:: Directions ::
Below are some entries. Repeat exactly the lines from the one with "ATOM 28 O O" through the one with "ATOM 40 N N", and only those.

*** Block opens ***

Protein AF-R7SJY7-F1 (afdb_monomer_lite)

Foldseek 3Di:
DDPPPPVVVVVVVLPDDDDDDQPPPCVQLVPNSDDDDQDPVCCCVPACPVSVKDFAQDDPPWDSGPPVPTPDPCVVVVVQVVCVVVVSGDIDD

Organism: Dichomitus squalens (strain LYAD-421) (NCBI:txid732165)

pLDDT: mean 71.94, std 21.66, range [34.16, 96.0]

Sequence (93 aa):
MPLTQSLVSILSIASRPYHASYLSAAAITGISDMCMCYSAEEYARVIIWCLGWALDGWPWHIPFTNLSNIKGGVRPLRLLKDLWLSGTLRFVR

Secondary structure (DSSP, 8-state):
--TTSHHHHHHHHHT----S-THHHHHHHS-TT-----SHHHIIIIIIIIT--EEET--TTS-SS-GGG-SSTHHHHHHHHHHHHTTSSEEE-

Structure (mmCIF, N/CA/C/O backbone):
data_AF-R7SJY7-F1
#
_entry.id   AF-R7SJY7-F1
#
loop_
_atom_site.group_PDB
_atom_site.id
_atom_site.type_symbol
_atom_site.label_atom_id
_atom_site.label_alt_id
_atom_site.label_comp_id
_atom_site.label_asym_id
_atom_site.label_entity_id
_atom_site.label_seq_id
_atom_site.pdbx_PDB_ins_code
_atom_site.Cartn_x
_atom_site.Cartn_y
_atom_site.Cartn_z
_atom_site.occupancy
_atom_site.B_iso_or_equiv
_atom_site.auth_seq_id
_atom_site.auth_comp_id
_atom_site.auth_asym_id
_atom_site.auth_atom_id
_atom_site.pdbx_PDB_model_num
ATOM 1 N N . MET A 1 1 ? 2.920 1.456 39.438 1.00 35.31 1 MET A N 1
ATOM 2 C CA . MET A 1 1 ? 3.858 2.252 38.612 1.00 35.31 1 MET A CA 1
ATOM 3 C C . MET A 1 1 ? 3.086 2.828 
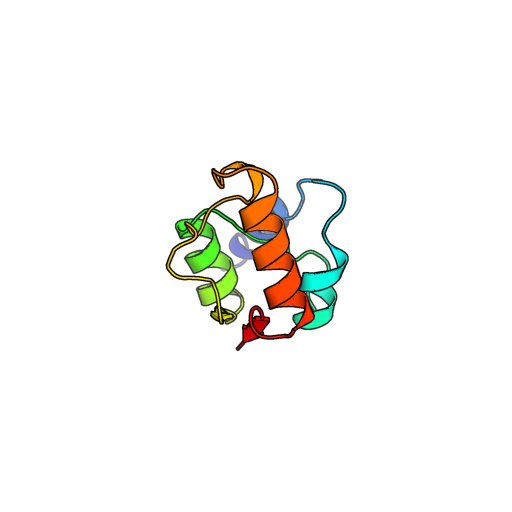37.432 1.00 35.31 1 MET A C 1
ATOM 5 O O . MET A 1 1 ? 2.264 2.094 36.895 1.00 35.31 1 MET A O 1
ATOM 9 N N . PRO A 1 2 ? 3.216 4.127 37.113 1.00 41.28 2 PRO A N 1
ATOM 10 C CA . PRO A 1 2 ? 2.172 4.855 36.397 1.00 41.28 2 PRO A CA 1
ATOM 11 C C . PRO A 1 2 ? 2.264 4.692 34.870 1.00 41.28 2 PRO A C 1
ATOM 13 O O . PRO A 1 2 ? 3.328 4.830 34.275 1.00 41.28 2 PRO A O 1
ATOM 16 N N . LEU A 1 3 ? 1.111 4.440 34.242 1.00 41.28 3 LEU A N 1
ATOM 17 C CA . LEU A 1 3 ? 0.882 4.278 32.796 1.00 41.28 3 LEU A CA 1
ATOM 18 C C . LEU A 1 3 ? 0.795 5.620 32.033 1.00 41.28 3 LEU A C 1
ATOM 20 O O . LEU A 1 3 ? 0.054 5.740 31.064 1.00 41.28 3 LEU A O 1
ATOM 24 N N . THR A 1 4 ? 1.518 6.658 32.456 1.00 40.88 4 THR A N 1
ATOM 25 C CA . THR A 1 4 ? 1.356 8.019 31.900 1.00 40.88 4 THR A CA 1
ATOM 26 C C . THR A 1 4 ? 2.508 8.489 31.010 1.00 40.88 4 THR A C 1
ATOM 28 O O . THR A 1 4 ? 2.360 9.486 30.311 1.00 40.88 4 THR A O 1
ATOM 31 N N . GLN A 1 5 ? 3.627 7.758 30.943 1.00 34.41 5 GLN A N 1
ATOM 32 C CA . GLN A 1 5 ? 4.755 8.110 30.061 1.00 34.41 5 GLN A CA 1
ATOM 33 C C . GLN A 1 5 ? 4.647 7.549 28.633 1.00 34.41 5 GLN A C 1
ATOM 35 O O . GLN A 1 5 ? 5.340 8.027 27.742 1.00 34.41 5 GLN A O 1
ATOM 40 N N . SER A 1 6 ? 3.762 6.578 28.377 1.00 46.09 6 SER A N 1
ATOM 41 C CA . SER A 1 6 ? 3.723 5.871 27.085 1.00 46.09 6 SER A CA 1
ATOM 42 C C . SER A 1 6 ? 3.028 6.659 25.962 1.00 46.09 6 SER A C 1
ATOM 44 O O . SER A 1 6 ? 3.446 6.577 24.810 1.00 46.09 6 SER A O 1
ATOM 46 N N . LEU A 1 7 ? 2.030 7.491 26.279 1.00 35.31 7 LEU A N 1
ATOM 47 C CA . LEU A 1 7 ? 1.284 8.250 25.264 1.00 35.31 7 LEU A CA 1
ATOM 48 C C . LEU A 1 7 ? 2.054 9.472 24.739 1.00 35.31 7 LEU A C 1
ATOM 50 O O . LEU A 1 7 ? 1.969 9.793 23.556 1.00 35.31 7 LEU A O 1
ATOM 54 N N . VAL A 1 8 ? 2.868 10.114 25.583 1.00 37.84 8 VAL A N 1
ATOM 55 C CA . VAL A 1 8 ? 3.678 11.280 25.183 1.00 37.84 8 VAL A CA 1
ATOM 56 C C . VAL A 1 8 ? 4.784 10.876 24.201 1.00 37.84 8 VAL A C 1
ATOM 58 O O . VAL A 1 8 ? 5.065 11.606 23.253 1.00 37.84 8 VAL A O 1
ATOM 61 N N . SER A 1 9 ? 5.366 9.681 24.357 1.00 39.47 9 SER A N 1
ATOM 62 C CA . SER A 1 9 ? 6.366 9.157 23.417 1.00 39.47 9 SER A CA 1
ATOM 63 C C . SER A 1 9 ? 5.773 8.797 22.053 1.00 39.47 9 SER A C 1
ATOM 65 O O . SER A 1 9 ? 6.425 9.018 21.037 1.00 39.47 9 SER A O 1
ATOM 67 N N . ILE A 1 10 ? 4.533 8.296 22.013 1.00 40.75 10 ILE A N 1
ATOM 68 C CA . ILE A 1 10 ? 3.832 7.985 20.756 1.00 40.75 10 ILE A CA 1
ATOM 69 C C . ILE A 1 10 ? 3.515 9.276 19.988 1.00 40.75 10 ILE A C 1
ATOM 71 O O . ILE A 1 10 ? 3.779 9.355 18.790 1.00 40.75 10 ILE A O 1
ATOM 75 N N . LEU A 1 11 ? 3.053 10.320 20.685 1.00 36.69 11 LEU A N 1
ATOM 76 C CA . LEU A 1 11 ? 2.814 11.635 20.081 1.00 36.69 11 LEU A CA 1
ATOM 77 C C . LEU A 1 11 ? 4.116 12.318 19.627 1.00 36.69 11 LEU A C 1
ATOM 79 O O . LEU A 1 11 ? 4.127 13.021 18.624 1.00 36.69 11 LEU A O 1
ATOM 83 N N . SER A 1 12 ? 5.240 12.073 20.307 1.00 39.09 12 SER A N 1
ATOM 84 C CA . SER A 1 12 ? 6.542 12.641 19.927 1.00 39.09 12 SER A CA 1
ATOM 85 C C . SER A 1 12 ? 7.111 12.052 18.624 1.00 39.09 12 SER A C 1
ATOM 87 O O . SER A 1 12 ? 7.803 12.759 17.891 1.00 39.09 12 SER A O 1
ATOM 89 N N . ILE A 1 13 ? 6.782 10.797 18.288 1.00 43.25 13 ILE A N 1
ATOM 90 C CA . ILE A 1 13 ? 7.167 10.166 17.010 1.00 43.25 13 ILE A CA 1
ATOM 91 C C . ILE A 1 13 ? 6.354 10.747 15.839 1.00 43.25 13 ILE A C 1
ATOM 93 O O . ILE A 1 13 ? 6.890 10.898 14.742 1.00 43.25 13 ILE A O 1
ATOM 97 N N . ALA A 1 14 ? 5.097 11.135 16.081 1.00 42.50 14 ALA A N 1
ATOM 98 C CA . ALA A 1 14 ? 4.217 11.736 15.076 1.00 42.50 14 ALA A CA 1
ATOM 99 C C . ALA A 1 14 ? 4.577 13.197 14.718 1.00 42.50 14 ALA A C 1
ATOM 101 O O . ALA A 1 14 ? 4.168 13.694 13.674 1.00 42.50 14 ALA A O 1
ATOM 102 N N . SER A 1 15 ? 5.394 13.879 15.527 1.00 35.97 15 SER A N 1
ATOM 103 C CA . SER A 1 15 ? 5.700 15.315 15.378 1.00 35.97 15 SER A CA 1
ATOM 104 C C . SER A 1 15 ? 6.832 15.660 14.395 1.00 35.97 15 SER A C 1
ATOM 106 O O . SER A 1 15 ? 7.423 16.738 14.496 1.00 35.97 15 SER A O 1
ATOM 108 N N . ARG A 1 16 ? 7.184 14.786 13.442 1.00 45.22 16 ARG A N 1
ATOM 109 C CA . ARG A 1 16 ? 8.191 15.110 12.410 1.00 45.22 16 ARG A CA 1
ATOM 110 C C . ARG A 1 16 ? 7.510 15.553 11.107 1.00 45.22 16 ARG A C 1
ATOM 112 O O . ARG A 1 16 ? 6.811 14.743 10.501 1.00 45.22 16 ARG A O 1
ATOM 119 N N . PRO A 1 17 ? 7.716 16.798 10.635 1.00 41.69 17 PRO A N 1
ATOM 120 C CA . PRO A 1 17 ? 7.013 17.302 9.465 1.00 41.69 17 PRO A CA 1
ATOM 121 C C . PRO A 1 17 ? 7.673 16.765 8.187 1.00 41.69 17 PRO A C 1
ATOM 123 O O . PRO A 1 17 ? 8.754 17.212 7.809 1.00 41.69 17 PRO A O 1
ATOM 126 N N . TYR
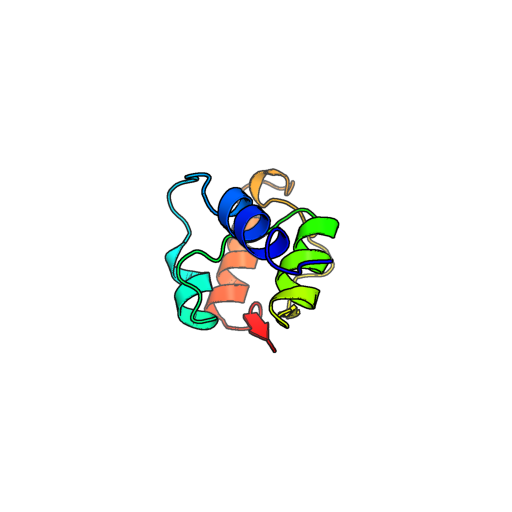 A 1 18 ? 7.021 15.827 7.494 1.00 39.75 18 TYR A N 1
ATOM 127 C CA . TYR A 1 18 ? 7.428 15.370 6.158 1.00 39.75 18 TYR A CA 1
ATOM 128 C C . TYR A 1 18 ? 6.321 15.652 5.138 1.00 39.75 18 TYR A C 1
ATOM 130 O O . TYR A 1 18 ? 5.496 14.812 4.817 1.00 39.75 18 TYR A O 1
ATOM 138 N N . HIS A 1 19 ? 6.304 16.883 4.634 1.00 35.66 19 HIS A N 1
ATOM 139 C CA . HIS A 1 19 ? 5.319 17.432 3.701 1.00 35.66 19 HIS A CA 1
ATOM 140 C C . HIS A 1 19 ? 4.837 16.485 2.566 1.00 35.66 19 HIS A C 1
ATOM 142 O O . HIS A 1 19 ? 5.633 15.899 1.835 1.00 35.66 19 HIS A O 1
ATOM 148 N N . ALA A 1 20 ? 3.510 16.520 2.347 1.00 34.16 20 ALA A N 1
ATOM 149 C CA . ALA A 1 20 ? 2.805 16.431 1.053 1.00 34.16 20 ALA A CA 1
ATOM 150 C C . ALA A 1 20 ? 2.157 15.113 0.547 1.00 34.16 20 ALA A C 1
ATOM 152 O O . ALA A 1 20 ? 1.780 15.062 -0.621 1.00 34.16 20 ALA A O 1
ATOM 153 N N . SER A 1 21 ? 1.872 14.098 1.376 1.00 38.88 21 SER A N 1
ATOM 154 C CA . SER A 1 21 ? 0.982 12.974 0.954 1.00 38.88 21 SER A CA 1
ATOM 155 C C . SER A 1 21 ? -0.139 12.591 1.941 1.00 38.88 21 SER A C 1
ATOM 157 O O . SER A 1 21 ? -0.796 11.567 1.785 1.00 38.88 21 SER A O 1
ATOM 159 N N . TYR A 1 22 ? -0.423 13.451 2.922 1.00 41.34 22 TYR A N 1
ATOM 160 C CA . TYR A 1 22 ? -1.199 13.121 4.128 1.00 41.34 22 TYR A CA 1
ATOM 161 C C . TYR A 1 22 ? -2.722 13.007 3.995 1.00 41.34 22 TYR A C 1
ATOM 163 O O . TYR A 1 22 ? -3.377 12.509 4.906 1.00 41.34 22 TYR A O 1
ATOM 171 N N . LEU A 1 23 ? -3.313 13.440 2.882 1.00 42.81 23 LEU A N 1
ATOM 172 C CA . LEU A 1 23 ? -4.772 13.563 2.806 1.00 42.81 23 LEU A CA 1
ATOM 173 C C . LEU A 1 23 ? -5.514 12.228 2.619 1.00 42.81 23 LEU A C 1
ATOM 175 O O . LEU A 1 23 ? -6.702 12.168 2.919 1.00 42.81 23 LEU A O 1
ATOM 179 N N . SER A 1 24 ? -4.863 11.151 2.156 1.00 52.81 24 SER A N 1
ATOM 180 C CA . SER A 1 24 ? -5.582 9.906 1.831 1.00 52.81 24 SER A CA 1
ATOM 181 C C . SER A 1 24 ? -5.735 8.934 3.005 1.00 52.81 24 SER A C 1
ATOM 183 O O . SER A 1 24 ? -6.781 8.305 3.125 1.00 52.81 24 SER A O 1
ATOM 185 N N . ALA A 1 25 ? -4.734 8.804 3.880 1.00 54.69 25 ALA A N 1
ATOM 186 C CA . ALA A 1 25 ? -4.799 7.873 5.010 1.00 54.69 25 ALA A CA 1
ATOM 187 C C . ALA A 1 25 ? -5.705 8.408 6.128 1.00 54.69 25 ALA A C 1
ATOM 189 O O . ALA A 1 25 ? -6.575 7.688 6.610 1.00 54.69 25 ALA A O 1
ATOM 190 N N . ALA A 1 26 ? -5.567 9.694 6.461 1.00 58.03 26 ALA A N 1
ATOM 191 C CA . ALA A 1 26 ? -6.356 10.357 7.494 1.00 58.03 26 ALA A CA 1
ATOM 192 C C . ALA A 1 26 ? -7.865 10.339 7.224 1.00 58.03 26 ALA A C 1
ATOM 194 O O . ALA A 1 26 ? -8.655 10.109 8.136 1.00 58.03 26 ALA A O 1
ATOM 195 N N . ALA A 1 27 ? -8.271 10.545 5.968 1.00 56.88 27 ALA A N 1
ATOM 196 C CA . ALA A 1 27 ? -9.678 10.522 5.581 1.00 56.88 27 ALA A CA 1
ATOM 197 C C . ALA A 1 27 ? -10.309 9.123 5.708 1.00 56.88 27 ALA A C 1
ATOM 199 O O . ALA A 1 27 ? -11.505 9.016 5.962 1.00 56.88 27 ALA A O 1
ATOM 200 N N . ILE A 1 28 ? -9.514 8.058 5.547 1.00 61.50 28 ILE A N 1
ATOM 201 C CA . ILE A 1 28 ? -9.989 6.668 5.607 1.00 61.50 28 ILE A CA 1
ATOM 202 C C . ILE A 1 28 ? -10.004 6.152 7.048 1.00 61.50 28 ILE A C 1
ATOM 204 O O . ILE A 1 28 ? -10.934 5.454 7.442 1.00 61.50 28 ILE A O 1
ATOM 208 N N . THR A 1 29 ? -8.992 6.494 7.845 1.00 58.28 29 THR A N 1
ATOM 209 C CA . THR A 1 29 ? -8.850 5.973 9.214 1.00 58.28 29 THR A CA 1
ATOM 210 C C . THR A 1 29 ? -9.418 6.897 10.286 1.00 58.28 29 THR A C 1
ATOM 212 O O . THR A 1 29 ? -9.586 6.471 11.428 1.00 58.28 29 THR A O 1
ATOM 215 N N . GLY A 1 30 ? -9.720 8.152 9.940 1.00 65.25 30 GLY A N 1
ATOM 216 C CA . GLY A 1 30 ? -10.144 9.191 10.881 1.00 65.25 30 GLY A CA 1
ATOM 217 C C . GLY A 1 30 ? -9.003 9.762 11.732 1.00 65.25 30 GLY A C 1
ATOM 218 O O . GLY A 1 30 ? -9.265 10.496 12.681 1.00 65.25 30 GLY A O 1
ATOM 219 N N . ILE A 1 31 ? -7.745 9.431 11.421 1.00 63.97 31 ILE A N 1
ATOM 220 C CA . ILE A 1 31 ? -6.561 9.844 12.185 1.00 63.97 31 ILE A CA 1
ATOM 221 C C . ILE A 1 31 ? -5.795 10.891 11.368 1.00 63.97 31 ILE A C 1
ATOM 223 O O . ILE A 1 31 ? -5.086 10.533 10.428 1.00 63.97 31 ILE A O 1
ATOM 227 N N . SER A 1 32 ? -5.931 12.178 11.721 1.00 56.44 32 SER A N 1
ATOM 228 C CA . SER A 1 32 ? -5.427 13.319 10.924 1.00 56.44 32 SER A CA 1
ATOM 229 C C . SER A 1 32 ? -3.939 13.245 10.575 1.00 56.44 32 SER A C 1
ATOM 231 O O . SER A 1 32 ? -3.542 13.706 9.508 1.00 56.44 32 SER A O 1
ATOM 233 N N . ASP A 1 33 ? -3.144 12.616 11.440 1.00 54.81 33 ASP A N 1
ATOM 234 C CA . ASP A 1 33 ? -1.682 12.604 11.350 1.00 54.81 33 ASP A CA 1
ATOM 235 C C . ASP A 1 33 ? -1.134 11.224 10.960 1.00 54.81 33 ASP A C 1
ATOM 237 O O . ASP A 1 33 ? 0.045 10.922 11.168 1.00 54.81 33 ASP A O 1
ATOM 241 N N . MET A 1 34 ? -1.984 10.345 10.414 1.00 58.72 34 MET A N 1
ATOM 242 C CA . MET A 1 34 ? -1.554 9.006 10.028 1.00 58.72 34 MET A CA 1
ATOM 243 C C . MET A 1 34 ? -0.556 9.078 8.870 1.00 58.72 34 MET A C 1
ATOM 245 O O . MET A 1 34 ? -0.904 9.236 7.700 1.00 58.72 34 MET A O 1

*** Block closes ***

:: Task response ::
ATOM 28 O O . THR A 1 4 ? 2.360 9.486 30.311 1.00 40.88 4 THR A O 1
ATOM 31 N N . GLN A 1 5 ? 3.627 7.758 30.943 1.00 34.41 5 GLN A N 1
ATOM 32 C CA . GLN A 1 5 ? 4.755 8.110 30.061 1.00 34.41 5 GLN A CA 1
ATOM 33 C C . GLN A 1 5 ? 4.647 7.549 28.633 1.00 34.41 5 GLN A C 1
ATOM 35 O O . GLN A 1 5 ? 5.340 8.027 27.742 1.00 34.41 5 GLN A O 1
ATOM 40 N N . SER A 1 6 ? 3.762 6.578 28.377 1.00 46.09 6 SER A N 1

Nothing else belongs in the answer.